With one eye I have a hard front sight focus, target slightly blurry

With 2 eyes open are you still keeping a front sight focus?  If so don't you end up with 2 targets?
Link Posted: 7/27/2017 11:23:53 PM EDT
[#13]
So back from the range and i tried the tape over my non dominant eye. Loved the way i shot with both eyes open. My groups at 10 yards tightened up. Hopefully i can really train my eyes and have similar results when i remove the tape.
Link Posted: 7/28/2017 11:52:17 AM EDT
[#14]
Discussion ForumsJump to Quoted PostQuote History
Quoted:
One eye pistol shooter here, but never tried both eyes before.

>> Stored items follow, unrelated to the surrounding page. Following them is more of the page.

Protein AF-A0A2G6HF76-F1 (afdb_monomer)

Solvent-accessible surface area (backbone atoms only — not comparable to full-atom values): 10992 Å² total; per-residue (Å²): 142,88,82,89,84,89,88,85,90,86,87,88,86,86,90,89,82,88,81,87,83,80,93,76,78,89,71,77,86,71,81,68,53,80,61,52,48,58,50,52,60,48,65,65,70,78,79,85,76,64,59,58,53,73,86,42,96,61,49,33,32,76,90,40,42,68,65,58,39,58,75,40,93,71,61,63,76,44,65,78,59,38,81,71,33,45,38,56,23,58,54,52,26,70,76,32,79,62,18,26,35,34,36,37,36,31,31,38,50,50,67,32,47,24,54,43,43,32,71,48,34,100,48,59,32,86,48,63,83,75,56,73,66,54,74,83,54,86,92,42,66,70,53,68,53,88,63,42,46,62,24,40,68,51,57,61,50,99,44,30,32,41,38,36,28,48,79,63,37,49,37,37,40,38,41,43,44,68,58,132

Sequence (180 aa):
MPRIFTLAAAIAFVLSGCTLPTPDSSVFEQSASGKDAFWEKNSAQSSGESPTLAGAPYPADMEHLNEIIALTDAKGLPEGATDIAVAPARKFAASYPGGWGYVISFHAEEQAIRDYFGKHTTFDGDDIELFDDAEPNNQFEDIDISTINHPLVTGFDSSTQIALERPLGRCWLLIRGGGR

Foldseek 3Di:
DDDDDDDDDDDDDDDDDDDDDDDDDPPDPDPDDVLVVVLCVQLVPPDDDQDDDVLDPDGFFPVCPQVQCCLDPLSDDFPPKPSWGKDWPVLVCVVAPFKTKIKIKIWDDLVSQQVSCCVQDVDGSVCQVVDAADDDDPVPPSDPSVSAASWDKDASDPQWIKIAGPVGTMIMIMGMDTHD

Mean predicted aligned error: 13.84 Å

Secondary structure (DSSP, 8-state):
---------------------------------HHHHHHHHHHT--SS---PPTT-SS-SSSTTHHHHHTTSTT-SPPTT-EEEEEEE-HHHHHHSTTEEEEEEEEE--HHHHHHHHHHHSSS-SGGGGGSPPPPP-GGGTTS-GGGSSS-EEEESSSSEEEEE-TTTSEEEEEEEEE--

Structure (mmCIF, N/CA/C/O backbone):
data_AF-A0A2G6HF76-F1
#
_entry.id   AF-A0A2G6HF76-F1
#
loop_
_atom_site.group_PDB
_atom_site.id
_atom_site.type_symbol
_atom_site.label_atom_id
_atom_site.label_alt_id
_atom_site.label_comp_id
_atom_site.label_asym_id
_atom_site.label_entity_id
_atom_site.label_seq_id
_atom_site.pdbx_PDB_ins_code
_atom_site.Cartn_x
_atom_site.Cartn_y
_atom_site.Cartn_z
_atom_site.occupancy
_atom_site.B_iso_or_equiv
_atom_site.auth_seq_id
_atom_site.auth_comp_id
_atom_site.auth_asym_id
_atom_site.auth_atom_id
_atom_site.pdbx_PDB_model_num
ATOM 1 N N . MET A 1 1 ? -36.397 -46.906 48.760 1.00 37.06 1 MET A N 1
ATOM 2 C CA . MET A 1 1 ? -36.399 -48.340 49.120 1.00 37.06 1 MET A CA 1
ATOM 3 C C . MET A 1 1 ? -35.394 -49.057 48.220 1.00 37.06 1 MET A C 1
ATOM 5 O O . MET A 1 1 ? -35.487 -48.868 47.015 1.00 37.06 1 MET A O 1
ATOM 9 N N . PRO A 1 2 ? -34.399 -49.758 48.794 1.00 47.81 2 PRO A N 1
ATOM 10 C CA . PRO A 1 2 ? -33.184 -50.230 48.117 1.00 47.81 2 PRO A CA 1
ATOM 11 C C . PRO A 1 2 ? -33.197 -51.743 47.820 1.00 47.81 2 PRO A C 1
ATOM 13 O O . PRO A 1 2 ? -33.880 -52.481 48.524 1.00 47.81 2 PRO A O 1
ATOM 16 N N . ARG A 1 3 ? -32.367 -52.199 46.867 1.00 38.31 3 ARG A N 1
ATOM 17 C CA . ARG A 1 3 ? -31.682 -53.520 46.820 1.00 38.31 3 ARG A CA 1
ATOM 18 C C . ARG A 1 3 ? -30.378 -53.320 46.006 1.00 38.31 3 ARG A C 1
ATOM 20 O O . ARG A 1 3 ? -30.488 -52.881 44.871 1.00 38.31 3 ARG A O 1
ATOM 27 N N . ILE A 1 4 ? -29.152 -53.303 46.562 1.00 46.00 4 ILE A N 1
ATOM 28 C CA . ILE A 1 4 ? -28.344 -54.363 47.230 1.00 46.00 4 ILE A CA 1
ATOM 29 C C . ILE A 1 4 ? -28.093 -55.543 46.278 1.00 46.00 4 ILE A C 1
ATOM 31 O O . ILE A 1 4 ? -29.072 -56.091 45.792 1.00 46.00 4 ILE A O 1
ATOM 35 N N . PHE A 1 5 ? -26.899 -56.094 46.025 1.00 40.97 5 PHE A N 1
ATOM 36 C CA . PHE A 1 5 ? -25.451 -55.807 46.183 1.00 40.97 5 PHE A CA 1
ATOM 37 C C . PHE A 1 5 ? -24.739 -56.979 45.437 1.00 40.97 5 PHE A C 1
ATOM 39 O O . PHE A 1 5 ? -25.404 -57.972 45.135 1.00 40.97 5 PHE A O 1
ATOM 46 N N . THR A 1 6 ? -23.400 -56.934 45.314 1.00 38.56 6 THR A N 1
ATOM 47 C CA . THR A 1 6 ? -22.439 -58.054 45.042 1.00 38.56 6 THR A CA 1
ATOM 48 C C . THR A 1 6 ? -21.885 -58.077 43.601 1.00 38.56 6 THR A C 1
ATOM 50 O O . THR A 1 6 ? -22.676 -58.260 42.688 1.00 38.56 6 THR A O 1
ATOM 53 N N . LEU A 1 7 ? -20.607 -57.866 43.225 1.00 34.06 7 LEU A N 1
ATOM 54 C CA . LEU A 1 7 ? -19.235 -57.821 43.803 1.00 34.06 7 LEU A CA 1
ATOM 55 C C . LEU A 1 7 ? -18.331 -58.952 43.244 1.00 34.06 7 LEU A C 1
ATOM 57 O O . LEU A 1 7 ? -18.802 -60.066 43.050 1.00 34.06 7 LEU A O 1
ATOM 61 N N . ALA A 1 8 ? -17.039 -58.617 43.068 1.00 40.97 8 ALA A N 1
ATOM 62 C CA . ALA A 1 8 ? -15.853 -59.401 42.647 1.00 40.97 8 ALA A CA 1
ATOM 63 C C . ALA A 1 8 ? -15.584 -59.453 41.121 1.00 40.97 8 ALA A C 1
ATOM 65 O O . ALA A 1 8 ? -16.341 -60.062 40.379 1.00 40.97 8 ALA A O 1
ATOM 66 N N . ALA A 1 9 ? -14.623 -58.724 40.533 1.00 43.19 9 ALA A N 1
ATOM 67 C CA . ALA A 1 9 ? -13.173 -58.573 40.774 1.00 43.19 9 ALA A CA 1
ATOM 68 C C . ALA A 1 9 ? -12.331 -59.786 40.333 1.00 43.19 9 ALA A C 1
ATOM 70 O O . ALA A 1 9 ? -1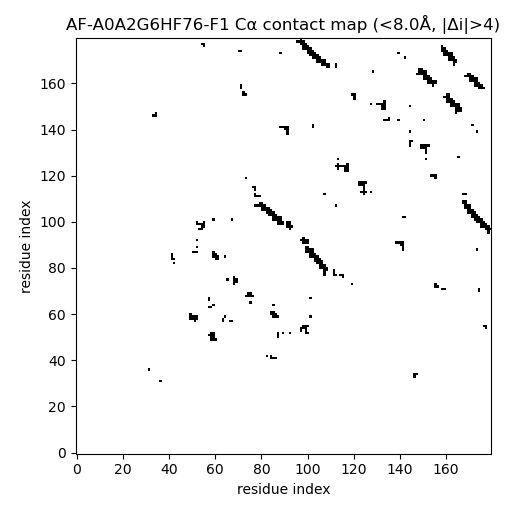2.314 -60.803 41.017 1.00 43.19 9 ALA A O 1
ATOM 71 N N . ALA A 1 10 ? -11.562 -59.622 39.249 1.00 40.03 10 ALA A N 1
ATOM 72 C CA . ALA A 1 10 ? -10.248 -60.246 39.070 1.00 40.03 10 ALA A CA 1
ATOM 73 C C . ALA A 1 10 ? -9.438 -59.481 38.007 1.00 40.03 10 ALA A C 1
ATOM 75 O O . ALA A 1 10 ? -9.809 -59.395 36.840 1.00 40.03 10 ALA A O 1
ATOM 76 N N . ILE A 1 11 ? -8.341 -58.901 38.481 1.00 45.09 11 ILE A N 1
ATOM 77 C CA . ILE A 1 11 ? -7.300 -58.155 37.777 1.00 45.09 11 ILE A CA 1
ATOM 78 C C . ILE A 1 11 ? -6.255 -59.150 37.257 1.00 45.09 11 ILE A C 1
ATOM 80 O O . ILE A 1 11 ? -5.859 -60.042 38.003 1.00 45.09 11 ILE A O 1
ATOM 84 N N . ALA A 1 12 ? -5.725 -58.936 36.050 1.00 37.22 12 ALA A N 1
ATOM 85 C CA . ALA A 1 12 ? -4.352 -59.322 35.723 1.00 37.22 12 ALA A CA 1
ATOM 86 C C . ALA A 1 12 ? -3.755 -58.344 34.699 1.00 37.22 12 ALA A C 1
ATOM 88 O O . ALA A 1 12 ? -4.262 -58.177 33.594 1.00 37.22 12 ALA A O 1
ATOM 89 N N . PHE A 1 13 ? -2.680 -57.689 35.126 1.00 35.47 13 PHE A N 1
ATOM 90 C CA . PHE A 1 13 ? -1.922 -56.638 34.460 1.00 35.47 13 PHE A CA 1
ATOM 91 C C . PHE A 1 13 ? -0.459 -57.095 34.464 1.00 35.47 13 PHE A C 1
ATOM 93 O O . PHE A 1 13 ? 0.078 -57.242 35.555 1.00 35.47 13 PHE A O 1
ATOM 100 N N . VAL A 1 14 ? 0.170 -57.326 33.302 1.00 40.94 14 VAL A N 1
ATOM 101 C CA . VAL A 1 14 ? 1.643 -57.339 33.085 1.00 40.94 14 VAL A CA 1
ATOM 102 C C . VAL A 1 14 ? 1.869 -57.102 31.573 1.00 40.94 14 VAL A C 1
ATOM 104 O O . VAL A 1 14 ? 1.507 -57.957 30.774 1.00 40.94 14 VAL A O 1
ATOM 107 N N . LEU A 1 15 ? 2.130 -55.880 31.085 1.00 44.72 15 LEU A N 1
ATOM 108 C CA . LEU A 1 15 ? 3.395 -55.117 30.978 1.00 44.72 15 LEU A CA 1
ATOM 109 C C . LEU A 1 15 ? 4.492 -55.734 30.086 1.00 44.72 15 LEU A C 1
ATOM 111 O O . LEU A 1 15 ? 5.271 -56.561 30.551 1.00 44.72 15 LEU A O 1
ATOM 115 N N . SER A 1 16 ? 4.653 -55.197 28.865 1.00 40.53 16 SER A N 1
ATOM 116 C CA . SER A 1 16 ? 5.903 -54.533 28.426 1.00 40.53 16 SER A CA 1
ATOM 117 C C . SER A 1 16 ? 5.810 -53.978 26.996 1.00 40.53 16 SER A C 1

With one eye I have a hard front sight focus, target slightly blurry

With 2 eyes open are you still keeping a front sight focus?  If so don't you end up with 2 targets?
View Quote
Yes, perhaps even more so.
Yes, you end up with two targets but your brain will seperate them the more you practice.
Link Posted: 7/28/2017 4:47:19 PM EDT
[#15]
It took me around 15 minutes to learn how to shoot with both eyes open for pistol. Much shorter for rifle. You need a point of reference like the tip of a pen and focus it with your dominant eye. Blinking help a lot.